The point of this description is that playing games of any kind with the Fae is a very bad idea. The odds are very good that you will be losing. The odds are even better that if you somehow manage to win, then you will not be collecting whatever it was that you were promised during the inducement to play phase of your encounter.

Trust me on this. You may tell me that you have seen and heard stories all of your days about those who have played games with the Fae and won. I have only this to offer you in reply -- fiction is fiction. You would do well to remember that. Even when such tales are based in the truth, you should ask yourself one very important question -- who is doing the story telling? The rare winners may like to share their tales, but those with less successful experiences are hardly likely to make a habit of sharing the details of either their losses or the manner in which they were cheated out of their spoils in the end. You may not think I make any more reliable of a source, but I can assure you that I know exactly what I am talking about.

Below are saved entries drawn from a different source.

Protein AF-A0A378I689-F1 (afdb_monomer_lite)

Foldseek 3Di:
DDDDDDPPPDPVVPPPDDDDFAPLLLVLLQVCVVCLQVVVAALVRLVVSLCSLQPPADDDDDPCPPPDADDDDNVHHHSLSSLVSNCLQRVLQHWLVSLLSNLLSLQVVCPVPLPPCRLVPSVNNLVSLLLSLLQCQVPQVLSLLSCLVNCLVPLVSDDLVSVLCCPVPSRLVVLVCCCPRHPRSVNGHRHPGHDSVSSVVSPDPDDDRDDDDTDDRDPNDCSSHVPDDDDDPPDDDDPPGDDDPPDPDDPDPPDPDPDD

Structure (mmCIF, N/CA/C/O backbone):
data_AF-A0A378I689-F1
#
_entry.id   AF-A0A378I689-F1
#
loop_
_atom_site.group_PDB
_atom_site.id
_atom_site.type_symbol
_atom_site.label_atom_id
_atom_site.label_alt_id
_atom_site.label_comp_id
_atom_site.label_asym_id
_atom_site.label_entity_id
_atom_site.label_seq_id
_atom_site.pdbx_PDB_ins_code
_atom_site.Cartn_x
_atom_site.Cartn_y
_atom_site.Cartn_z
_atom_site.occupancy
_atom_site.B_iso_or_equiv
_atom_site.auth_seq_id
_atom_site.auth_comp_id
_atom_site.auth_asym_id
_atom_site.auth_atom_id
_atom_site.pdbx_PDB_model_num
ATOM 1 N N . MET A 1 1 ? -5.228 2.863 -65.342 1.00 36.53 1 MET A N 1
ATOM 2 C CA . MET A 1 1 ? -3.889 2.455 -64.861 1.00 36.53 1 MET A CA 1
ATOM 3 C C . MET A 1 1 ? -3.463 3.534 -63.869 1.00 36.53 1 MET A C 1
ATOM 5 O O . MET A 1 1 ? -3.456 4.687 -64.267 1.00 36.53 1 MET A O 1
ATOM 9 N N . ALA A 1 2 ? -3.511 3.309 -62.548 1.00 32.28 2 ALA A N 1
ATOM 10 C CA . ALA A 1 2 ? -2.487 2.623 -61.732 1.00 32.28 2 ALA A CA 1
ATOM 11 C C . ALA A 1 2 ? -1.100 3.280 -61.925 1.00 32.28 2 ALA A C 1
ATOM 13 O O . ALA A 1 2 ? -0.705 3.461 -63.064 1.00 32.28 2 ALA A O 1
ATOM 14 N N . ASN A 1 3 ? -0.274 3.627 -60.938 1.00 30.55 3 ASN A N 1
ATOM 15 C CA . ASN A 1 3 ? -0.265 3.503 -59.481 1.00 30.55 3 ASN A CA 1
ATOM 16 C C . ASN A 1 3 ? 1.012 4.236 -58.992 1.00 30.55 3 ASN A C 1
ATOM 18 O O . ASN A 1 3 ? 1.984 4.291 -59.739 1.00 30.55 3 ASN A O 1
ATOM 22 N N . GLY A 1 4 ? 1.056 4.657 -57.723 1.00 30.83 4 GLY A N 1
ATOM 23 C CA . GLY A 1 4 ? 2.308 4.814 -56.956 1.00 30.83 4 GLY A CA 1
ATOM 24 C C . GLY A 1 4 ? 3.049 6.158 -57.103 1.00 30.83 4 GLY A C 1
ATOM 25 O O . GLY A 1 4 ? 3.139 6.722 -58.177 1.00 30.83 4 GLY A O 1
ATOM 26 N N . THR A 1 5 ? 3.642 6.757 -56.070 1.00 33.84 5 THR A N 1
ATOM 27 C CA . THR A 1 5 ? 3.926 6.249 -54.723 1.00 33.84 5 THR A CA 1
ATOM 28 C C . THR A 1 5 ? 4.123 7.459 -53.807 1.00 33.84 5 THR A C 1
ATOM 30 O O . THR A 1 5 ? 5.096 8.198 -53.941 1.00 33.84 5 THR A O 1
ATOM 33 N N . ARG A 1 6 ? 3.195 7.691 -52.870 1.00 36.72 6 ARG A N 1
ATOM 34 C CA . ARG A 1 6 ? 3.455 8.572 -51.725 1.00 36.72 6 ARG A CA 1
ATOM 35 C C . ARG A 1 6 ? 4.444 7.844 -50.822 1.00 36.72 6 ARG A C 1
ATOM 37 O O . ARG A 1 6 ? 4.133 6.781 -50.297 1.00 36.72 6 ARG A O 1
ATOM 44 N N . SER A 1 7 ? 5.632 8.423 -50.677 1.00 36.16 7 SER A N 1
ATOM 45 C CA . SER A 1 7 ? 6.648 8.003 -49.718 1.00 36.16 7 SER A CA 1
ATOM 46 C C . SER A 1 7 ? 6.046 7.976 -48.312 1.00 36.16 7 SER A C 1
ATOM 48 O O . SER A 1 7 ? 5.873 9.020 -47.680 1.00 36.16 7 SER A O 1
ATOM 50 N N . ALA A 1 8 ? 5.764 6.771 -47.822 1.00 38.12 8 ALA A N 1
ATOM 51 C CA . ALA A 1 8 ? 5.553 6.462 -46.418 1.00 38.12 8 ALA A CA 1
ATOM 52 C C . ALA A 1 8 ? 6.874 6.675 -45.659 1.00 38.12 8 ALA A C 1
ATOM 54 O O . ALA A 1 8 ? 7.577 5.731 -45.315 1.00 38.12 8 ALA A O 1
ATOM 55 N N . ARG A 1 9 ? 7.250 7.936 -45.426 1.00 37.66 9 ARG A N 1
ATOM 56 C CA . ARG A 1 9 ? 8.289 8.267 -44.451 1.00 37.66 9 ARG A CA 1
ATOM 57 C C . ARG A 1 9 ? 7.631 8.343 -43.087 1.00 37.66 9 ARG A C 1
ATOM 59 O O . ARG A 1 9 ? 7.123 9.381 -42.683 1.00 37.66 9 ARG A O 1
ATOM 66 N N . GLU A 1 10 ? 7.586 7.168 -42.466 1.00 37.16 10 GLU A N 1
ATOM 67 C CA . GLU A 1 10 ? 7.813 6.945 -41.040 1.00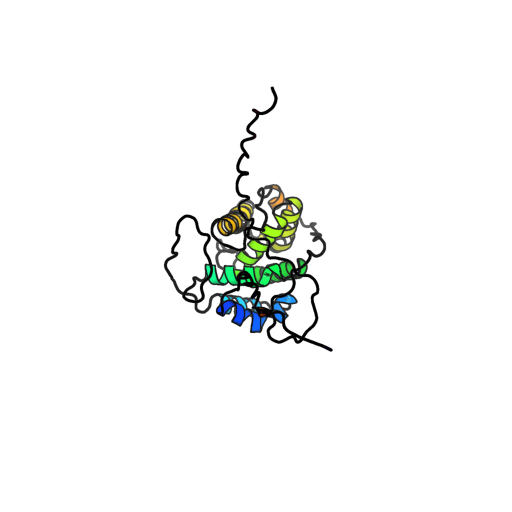 37.16 10 GLU A CA 1
ATOM 68 C C . GLU A 1 10 ? 7.526 8.156 -40.143 1.00 37.16 10 GLU A C 1
ATOM 70 O O . GLU A 1 10 ? 8.421 8.757 -39.550 1.00 37.16 10 GLU A O 1
ATOM 75 N N . SER A 1 11 ? 6.247 8.447 -39.928 1.00 35.81 11 SER A N 1
ATOM 76 C CA . SER A 1 11 ? 5.811 8.995 -38.651 1.00 35.81 11 SER A CA 1
ATOM 77 C C . SER A 1 11 ? 5.926 7.880 -37.607 1.00 35.81 11 SER A C 1
ATOM 79 O O . SER A 1 11 ? 4.937 7.320 -37.135 1.00 35.81 11 SER A O 1
ATOM 81 N N . LYS A 1 12 ? 7.172 7.538 -37.242 1.00 37.09 12 LYS A N 1
ATOM 82 C CA . LYS A 1 12 ? 7.478 6.902 -35.960 1.00 37.09 12 LYS A CA 1
ATOM 83 C C . LYS A 1 12 ? 7.032 7.897 -34.899 1.00 37.09 12 LYS A C 1
ATOM 85 O O . LYS A 1 12 ? 7.795 8.756 -34.465 1.00 37.09 12 LYS A O 1
ATOM 90 N N . ASN A 1 13 ? 5.748 7.815 -34.554 1.00 37.12 13 ASN A N 1
ATOM 91 C CA . ASN A 1 13 ? 5.201 8.322 -33.314 1.00 37.12 13 ASN A CA 1
ATOM 92 C C . ASN A 1 13 ? 6.167 7.853 -32.231 1.00 37.12 13 ASN A C 1
ATOM 94 O O . ASN A 1 13 ? 6.176 6.671 -31.890 1.00 37.12 13 ASN A O 1
ATOM 98 N N . LYS A 1 14 ? 7.023 8.765 -31.758 1.00 39.47 14 LYS A N 1
ATOM 99 C CA . LYS A 1 14 ? 7.756 8.611 -30.508 1.00 39.47 14 LYS A CA 1
ATOM 100 C C . LYS A 1 14 ? 6.681 8.370 -29.463 1.00 39.47 14 LYS A C 1
ATOM 102 O O . LYS A 1 14 ? 6.001 9.299 -29.029 1.00 39.47 14 LYS A O 1
ATOM 107 N N . GLN A 1 15 ? 6.439 7.097 -29.190 1.00 40.50 15 GLN A N 1
ATOM 108 C CA . GLN A 1 15 ? 5.585 6.618 -28.130 1.00 40.50 15 GLN A CA 1
ATOM 109 C C . GLN A 1 15 ? 6.223 7.185 -26.867 1.00 40.50 15 GLN A C 1
ATOM 111 O O . GLN A 1 15 ? 7.254 6.685 -26.436 1.00 40.50 15 GLN A O 1
ATOM 116 N N . LYS A 1 16 ? 5.704 8.336 -26.406 1.00 43.81 16 LYS A N 1
ATOM 117 C CA . LYS A 1 16 ? 6.149 9.027 -25.189 1.00 43.81 16 LYS A CA 1
ATOM 118 C C . LYS A 1 16 ? 6.384 7.965 -24.132 1.00 43.81 16 LYS A C 1
ATOM 120 O O . LYS A 1 16 ? 5.466 7.174 -23.918 1.00 43.81 16 LYS A O 1
ATOM 125 N N . ASP A 1 17 ? 7.581 7.954 -23.553 1.00 47.00 17 ASP A N 1
ATOM 126 C CA . ASP A 1 17 ? 8.003 7.000 -22.536 1.00 47.00 17 ASP A CA 1
ATOM 127 C C . ASP A 1 17 ? 6.908 6.867 -21.478 1.00 47.00 17 ASP A C 1
ATOM 129 O O . ASP A 1 17 ? 6.725 7.728 -20.617 1.00 47.00 17 ASP A O 1
ATOM 133 N N . LEU A 1 18 ? 6.100 5.813 -21.612 1.00 61.22 18 LEU A N 1
ATOM 134 C CA . LEU A 1 18 ? 5.203 5.395 -20.557 1.00 61.22 18 LEU A CA 1
ATOM 135 C C . LEU A 1 18 ? 6.120 4.905 -19.447 1.00 61.22 18 LEU A C 1
ATOM 137 O O . LEU A 1 18 ? 7.001 4.087 -19.717 1.00 61.22 18 LEU A O 1
ATOM 141 N N . TRP A 1 19 ? 5.930 5.427 -18.238 1.00 73.88 19 TRP A N 1
ATOM 142 C CA . TRP A 1 19 ? 6.635 4.942 -17.060 1.00 73.88 19 TRP A CA 1
ATOM 143 C C . TRP A 1 19 ? 6.575 3.408 -17.024 1.00 73.88 19 TRP A C 1
ATOM 145 O O . TRP A 1 19 ? 5.521 2.807 -17.269 1.00 73.88 19 TRP A O 1
ATOM 155 N N . LYS A 1 20 ? 7.726 2.783 -16.784 1.00 79.38 20 LYS A N 1
ATOM 156 C CA . LYS A 1 20 ? 7.854 1.335 -16.649 1.00 79.38 20 LYS A CA 1
ATOM 157 C C . LYS A 1 20 ? 8.465 1.042 -15.284 1.00 79.38 20 LYS A C 1
ATOM 159 O O . LYS A 1 20 ? 9.449 1.701 -14.950 1.00 79.38 20 LYS A O 1
ATOM 164 N N . PRO A 1 21 ? 7.931 0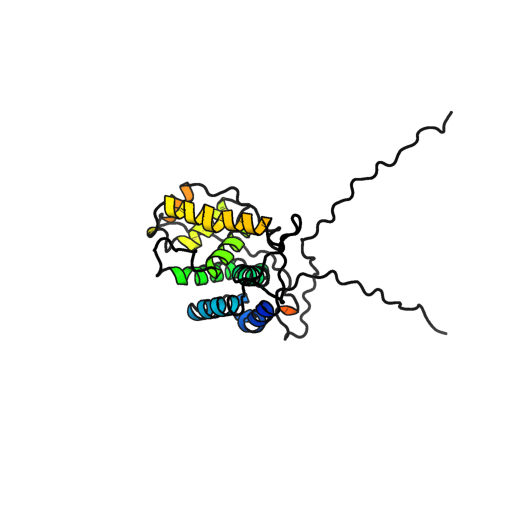.054 -14.554 1.00 88.06 21 PRO A N 1
ATOM 165 C CA . PRO A 1 21 ? 8.522 -0.369 -13.294 1.00 88.06 21 PRO A CA 1
ATOM 166 C C . PRO A 1 21 ? 9.882 -1.017 -13.529 1.00 88.06 21 PRO A C 1
ATOM 168 O O . PRO A 1 21 ? 10.153 -1.463 -14.646 1.00 88.06 21 PRO A O 1
ATOM 171 N N . MET A 1 22 ? 10.705 -1.108 -12.493 1.00 88.94 22 MET A N 1
ATOM 172 C CA . MET A 1 22 ? 12.016 -1.762 -12.541 1.00 88.94 22 MET A CA 1
ATOM 173 C C . MET A 1 22 ? 11.918 -3.209 -13.055 1.00 88.94 22 MET A C 1
ATOM 175 O O . MET A 1 22 ? 10.911 -3.888 -12.852 1.00 88.94 22 MET A O 1
ATOM 179 N N . ASP A 1 23 ? 12.968 -3.713 -13.705 1.00 89.38 23 ASP A N 1
ATOM 180 C CA . ASP A 1 23 ? 13.109 -5.117 -14.116 1.00 89.38 23 ASP A CA 1
ATOM 181 C C . ASP A 1 23 ? 12.872 -6.080 -12.954 1.00 89.38 23 ASP A C 1
ATOM 183 O O . ASP A 1 23 ? 12.211 -7.106 -13.121 1.00 89.38 23 ASP A O 1
ATOM 187 N N . HIS A 1 24 ? 13.345 -5.711 -11.763 1.00 91.12 24 HIS A N 1
ATOM 188 C CA . HIS A 1 24 ? 13.081 -6.448 -10.530 1.00 91.12 24 HIS A CA 1
ATOM 189 C C . HIS A 1 24 ? 11.577 -6.599 -10.265 1.00 91.12 24 HIS A C 1
ATOM 191 O O . HIS A 1 24 ? 11.058 -7.715 -10.182 1.00 91.12 24 HIS A O 1
ATOM 197 N N . THR A 1 25 ? 10.853 -5.479 -10.244 1.00 92.75 25 THR A N 1
ATOM 198 C CA . THR A 1 25 ? 9.397 -5.431 -10.058 1.00 92.75 25 THR A CA 1
ATOM 199 C C . THR A 1 25 ? 8.654 -6.168 -11.166 1.00 92.75 25 THR A C 1
ATOM 201 O O . THR A 1 25 ? 7.728 -6.927 -10.884 1.00 92.75 25 THR A O 1
ATOM 204 N N . ARG A 1 26 ? 9.074 -6.021 -12.430 1.00 91.69 26 ARG A N 1
ATOM 205 C CA . ARG A 1 26 ? 8.508 -6.781 -13.558 1.00 91.69 26 ARG A CA 1
ATOM 206 C C . ARG A 1 26 ? 8.682 -8.285 -13.364 1.00 91.69 26 ARG A C 1
ATOM 208 O O . ARG A 1 26 ? 7.747 -9.042 -13.611 1.00 91.69 26 ARG A O 1
ATOM 215 N N . GLY A 1 27 ? 9.848 -8.715 -12.885 1.00 92.19 27 GLY A N 1
ATOM 216 C CA . GLY A 1 27 ? 10.114 -10.107 -12.539 1.00 92.19 27 GLY A CA 1
ATOM 217 C C . GLY A 1 27 ? 9.150 -10.626 -11.472 1.00 92.19 27 GLY A C 1
ATOM 218 O O . GLY A 1 27 ? 8.578 -11.701 -11.641 1.00 92.19 27 GLY A O 1
ATOM 219 N N . ILE A 1 28 ? 8.908 -9.850 -10.416 1.00 94.12 28 ILE A N 1
ATOM 220 C CA . ILE A 1 28 ? 7.939 -10.197 -9.364 1.00 94.12 28 ILE A CA 1
ATOM 221 C C . ILE A 1 28 ? 6.521 -10.278 -9.943 1.00 94.12 28 ILE A C 1
ATOM 223 O O . ILE A 1 28 ? 5.842 -11.285 -9.759 1.00 94.12 28 ILE A O 1
ATOM 227 N N . ILE A 1 29 ? 6.084 -9.276 -10.709 1.00 93.25 29 ILE A N 1
ATOM 228 C CA . ILE A 1 29 ? 4.744 -9.249 -11.321 1.00 93.25 29 ILE A CA 1
ATOM 229 C C . ILE A 1 29 ? 4.545 -10.419 -12.285 1.00 93.25 29 ILE A C 1
ATOM 231 O O . ILE A 1 29 ? 3.468 -11.004 -12.309 1.00 93.25 29 ILE A O 1
ATOM 235 N N . SER A 1 30 ? 5.575 -10.830 -13.027 1.00 90.88 30 SER A N 1
ATOM 236 C CA . SER A 1 30 ? 5.471 -11.998 -13.909 1.00 90.88 30 SER A CA 1
ATOM 237 C C . SER A 1 30 ? 5.166 -13.299 -13.155 1.00 90.88 30 SER A C 1
ATOM 239 O O . SER A 1 30 ? 4.498 -14.172 -13.701 1.00 90.88 30 SER A O 1
ATOM 241 N N . ARG A 1 31 ? 5.610 -13.418 -11.894 1.00 92.50 31 ARG A N 1
ATOM 242 C CA . ARG A 1 31 ? 5.348 -14.581 -11.032 1.00 92.50 31 ARG A CA 1
ATOM 243 C C . ARG A 1 31 ? 4.023 -14.461 -10.284 1.00 92.50 31 ARG A C 1
ATOM 245 O O . ARG A 1 31 ? 3.255 -15.413 -10.242 1.00 92.50 31 ARG A O 1
ATOM 252 N N . TRP A 1 32 ? 3.756 -13.287 -9.715 1.00 93.81 32 TRP A N 1
ATOM 253 C CA . TRP A 1 32 ? 2.670 -13.068 -8.754 1.00 93.81 32 TRP A CA 1
ATOM 254 C C . TRP A 1 32 ? 1.433 -12.383 -9.351 1.00 93.81 32 TRP A C 1
ATOM 256 O O . TRP A 1 32 ? 0.402 -12.293 -8.690 1.00 93.81 32 TRP A O 1
ATOM 266 N N . GLY A 1 33 ? 1.497 -11.894 -10.593 1.00 89.62 33 GLY A N 1
ATOM 267 C CA . GLY A 1 33 ? 0.505 -10.986 -11.180 1.00 89.62 33 GLY A CA 1
ATOM 268 C C . GLY A 1 33 ? -0.929 -11.508 -11.139 1.00 89.62 33 GLY A C 1
ATOM 269 O O . GLY A 1 33 ? -1.836 -10.764 -10.778 1.00 89.62 33 GLY A O 1
ATOM 270 N N . SER A 1 34 ? -1.142 -12.796 -11.427 1.00 87.81 34 SER A N 1
ATOM 271 C CA . SER A 1 34 ? -2.479 -13.406 -11.353 1.00 87.81 34 SER A CA 1
ATOM 272 C C . SER A 1 34 ? -3.029 -13.441 -9.922 1.00 87.81 34 SER A C 1
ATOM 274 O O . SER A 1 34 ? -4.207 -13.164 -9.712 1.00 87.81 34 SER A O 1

My own mother (who is otherwise as laid back and easygoing of a woman as you may ever hope to encounter) undergoes a strange sort of a transformation whenever the opportunity to participate in the playing of any sort of a game arises. Some might (and they have) even use the term vindictive. She very much wants to win, but she wants even more to ensure that everyone who challenges her loses. That may sound like it should be the same sort of a thing, but it turns out to be something very different in practice.

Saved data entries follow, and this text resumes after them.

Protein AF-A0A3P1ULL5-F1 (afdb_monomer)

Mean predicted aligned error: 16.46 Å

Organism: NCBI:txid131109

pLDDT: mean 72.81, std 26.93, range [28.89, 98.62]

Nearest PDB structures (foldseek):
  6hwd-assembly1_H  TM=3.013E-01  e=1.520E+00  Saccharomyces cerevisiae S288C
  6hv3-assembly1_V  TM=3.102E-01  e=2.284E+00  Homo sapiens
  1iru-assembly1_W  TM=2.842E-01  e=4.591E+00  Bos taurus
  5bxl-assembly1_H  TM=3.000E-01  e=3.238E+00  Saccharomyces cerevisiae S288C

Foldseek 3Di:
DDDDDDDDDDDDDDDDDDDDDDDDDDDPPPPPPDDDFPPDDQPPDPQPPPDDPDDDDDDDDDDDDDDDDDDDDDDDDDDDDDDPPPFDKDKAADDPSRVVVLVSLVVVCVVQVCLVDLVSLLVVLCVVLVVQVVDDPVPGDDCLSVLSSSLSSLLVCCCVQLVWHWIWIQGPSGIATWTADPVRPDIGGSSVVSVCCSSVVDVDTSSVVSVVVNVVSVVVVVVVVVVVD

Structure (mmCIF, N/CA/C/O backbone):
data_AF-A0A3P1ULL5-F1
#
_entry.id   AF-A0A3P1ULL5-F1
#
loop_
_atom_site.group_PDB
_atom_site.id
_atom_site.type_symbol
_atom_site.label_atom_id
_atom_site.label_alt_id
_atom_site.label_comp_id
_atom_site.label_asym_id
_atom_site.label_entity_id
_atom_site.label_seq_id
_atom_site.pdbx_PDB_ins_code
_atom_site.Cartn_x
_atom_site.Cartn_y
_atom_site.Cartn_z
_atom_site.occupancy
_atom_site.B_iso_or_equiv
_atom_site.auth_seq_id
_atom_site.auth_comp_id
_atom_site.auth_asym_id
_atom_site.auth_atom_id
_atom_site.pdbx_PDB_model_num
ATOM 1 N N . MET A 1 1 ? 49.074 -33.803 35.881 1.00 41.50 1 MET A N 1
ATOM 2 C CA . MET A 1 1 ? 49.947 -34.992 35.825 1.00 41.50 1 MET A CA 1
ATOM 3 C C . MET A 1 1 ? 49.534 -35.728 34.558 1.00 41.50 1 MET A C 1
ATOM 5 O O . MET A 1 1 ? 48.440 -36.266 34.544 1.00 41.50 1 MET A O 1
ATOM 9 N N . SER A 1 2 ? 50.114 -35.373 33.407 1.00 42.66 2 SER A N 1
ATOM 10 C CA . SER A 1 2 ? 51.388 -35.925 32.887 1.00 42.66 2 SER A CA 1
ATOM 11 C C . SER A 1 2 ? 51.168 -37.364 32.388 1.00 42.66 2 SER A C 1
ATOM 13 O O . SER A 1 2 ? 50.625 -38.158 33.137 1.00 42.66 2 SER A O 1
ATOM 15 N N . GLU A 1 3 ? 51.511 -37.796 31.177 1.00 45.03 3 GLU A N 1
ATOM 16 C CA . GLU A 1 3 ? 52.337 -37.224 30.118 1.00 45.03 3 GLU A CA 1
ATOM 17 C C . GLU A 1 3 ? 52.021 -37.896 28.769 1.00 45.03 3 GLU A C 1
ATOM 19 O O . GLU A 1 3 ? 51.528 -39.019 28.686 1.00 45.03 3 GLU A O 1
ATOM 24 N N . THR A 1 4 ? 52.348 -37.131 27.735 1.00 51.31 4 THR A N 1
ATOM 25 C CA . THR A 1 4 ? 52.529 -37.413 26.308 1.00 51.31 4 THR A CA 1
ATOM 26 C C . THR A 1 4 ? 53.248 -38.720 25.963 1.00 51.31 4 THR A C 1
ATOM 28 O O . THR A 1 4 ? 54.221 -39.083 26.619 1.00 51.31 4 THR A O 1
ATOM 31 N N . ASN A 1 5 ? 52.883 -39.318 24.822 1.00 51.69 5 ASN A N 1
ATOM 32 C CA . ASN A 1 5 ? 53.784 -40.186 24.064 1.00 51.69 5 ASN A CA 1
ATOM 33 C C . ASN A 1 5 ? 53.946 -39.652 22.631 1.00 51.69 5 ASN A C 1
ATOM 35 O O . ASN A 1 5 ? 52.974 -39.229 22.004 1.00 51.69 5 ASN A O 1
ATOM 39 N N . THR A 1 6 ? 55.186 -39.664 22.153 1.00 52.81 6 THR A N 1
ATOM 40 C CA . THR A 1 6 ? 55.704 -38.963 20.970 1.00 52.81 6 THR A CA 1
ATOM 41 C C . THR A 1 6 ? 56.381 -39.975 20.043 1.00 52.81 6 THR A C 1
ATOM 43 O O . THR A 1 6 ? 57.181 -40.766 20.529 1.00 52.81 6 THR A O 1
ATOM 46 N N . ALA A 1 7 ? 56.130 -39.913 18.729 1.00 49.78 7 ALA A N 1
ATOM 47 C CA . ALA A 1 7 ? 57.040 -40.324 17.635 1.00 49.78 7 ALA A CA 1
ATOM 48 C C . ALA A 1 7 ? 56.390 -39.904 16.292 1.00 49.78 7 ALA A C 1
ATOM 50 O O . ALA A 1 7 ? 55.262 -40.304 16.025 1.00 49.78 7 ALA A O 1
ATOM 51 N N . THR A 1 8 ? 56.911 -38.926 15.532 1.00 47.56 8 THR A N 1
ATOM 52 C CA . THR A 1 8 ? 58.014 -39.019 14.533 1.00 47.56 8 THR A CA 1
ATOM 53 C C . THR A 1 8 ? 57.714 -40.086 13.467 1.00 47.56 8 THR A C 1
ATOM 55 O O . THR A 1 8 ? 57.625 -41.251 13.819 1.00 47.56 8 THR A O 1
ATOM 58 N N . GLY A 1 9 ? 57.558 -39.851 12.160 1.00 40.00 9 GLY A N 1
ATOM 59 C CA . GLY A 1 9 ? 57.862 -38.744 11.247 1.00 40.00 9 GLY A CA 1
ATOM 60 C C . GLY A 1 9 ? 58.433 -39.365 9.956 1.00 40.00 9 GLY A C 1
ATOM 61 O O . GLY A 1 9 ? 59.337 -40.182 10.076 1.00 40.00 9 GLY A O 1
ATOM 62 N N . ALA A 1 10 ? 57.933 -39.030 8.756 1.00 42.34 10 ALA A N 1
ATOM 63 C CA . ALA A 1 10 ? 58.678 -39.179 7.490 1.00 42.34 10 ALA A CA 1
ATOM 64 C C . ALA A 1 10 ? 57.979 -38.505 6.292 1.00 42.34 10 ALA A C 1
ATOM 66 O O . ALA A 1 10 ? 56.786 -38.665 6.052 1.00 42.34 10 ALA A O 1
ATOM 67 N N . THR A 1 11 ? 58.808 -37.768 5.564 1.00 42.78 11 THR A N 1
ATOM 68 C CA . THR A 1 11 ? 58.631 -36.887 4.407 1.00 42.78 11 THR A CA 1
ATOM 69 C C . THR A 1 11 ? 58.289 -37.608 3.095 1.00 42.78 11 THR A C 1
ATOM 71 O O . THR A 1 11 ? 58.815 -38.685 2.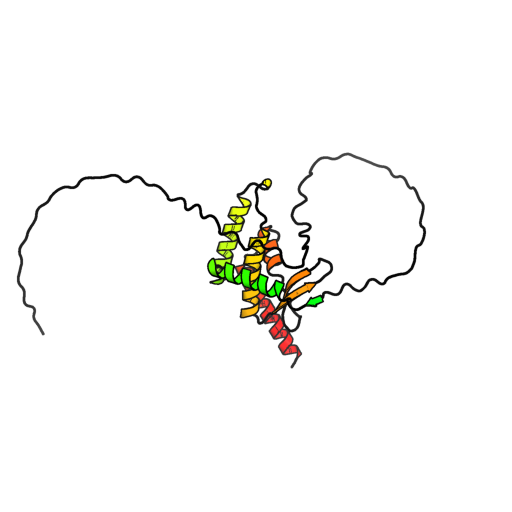827 1.00 42.78 11 THR A O 1
ATOM 74 N N . GLY A 1 12 ? 57.523 -36.948 2.218 1.00 44.28 12 GLY A N 1
ATOM 75 C CA . GLY A 1 12 ? 57.435 -37.250 0.785 1.00 44.28 12 GLY A CA 1
ATOM 76 C C . GLY A 1 12 ? 57.064 -35.990 -0.006 1.00 44.28 12 GLY A C 1
ATOM 77 O O . GLY A 1 12 ? 56.033 -35.382 0.260 1.00 44.28 12 GLY A O 1
ATOM 78 N N . GLN A 1 13 ? 57.937 -35.577 -0.925 1.00 43.56 13 GLN A N 1
ATOM 79 C CA . GLN A 1 13 ? 57.928 -34.320 -1.681 1.00 43.56 13 GLN A CA 1
ATOM 80 C C . GLN A 1 13 ? 58.074 -34.622 -3.186 1.00 43.56 13 GLN A C 1
ATOM 82 O O . GLN A 1 13 ? 58.801 -35.550 -3.534 1.00 43.56 13 GLN A O 1
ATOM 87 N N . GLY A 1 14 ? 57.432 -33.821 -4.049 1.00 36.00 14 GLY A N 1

I still shudder at the memory of the poor, unknowing woman my uncle had brought home with him for her first family dinner when she got suckered into a game of spoons. She never knew what hit her (literally). Fortunately, the first aid kit was readily accessible. We also moved quickly enough that the blood did not stain the tablecloth. She has never played a game with any of us again, and it was two years before she could be coaxed into making a return appearance at Thanksgiving.

My mother thought it was funny and (to this day) cannot be prevailed upon to admit that she did anything out of the ordinary. There is a very good reason for that -- to her that was an ordinary game being played in an ordinary way. It is not that she refuses to see where the issue arose -- it is that she quite literally cannot see why there was an issue. She has labeled that guest (now my aunt on my father’s side) a poor sport and makes semi snide comments about her standoffishness whenever a pack of cards is produced in her presence. My aunt (for her part) always quickly finds an excuse to leave the room whenever the words “play” or “game” are spoken.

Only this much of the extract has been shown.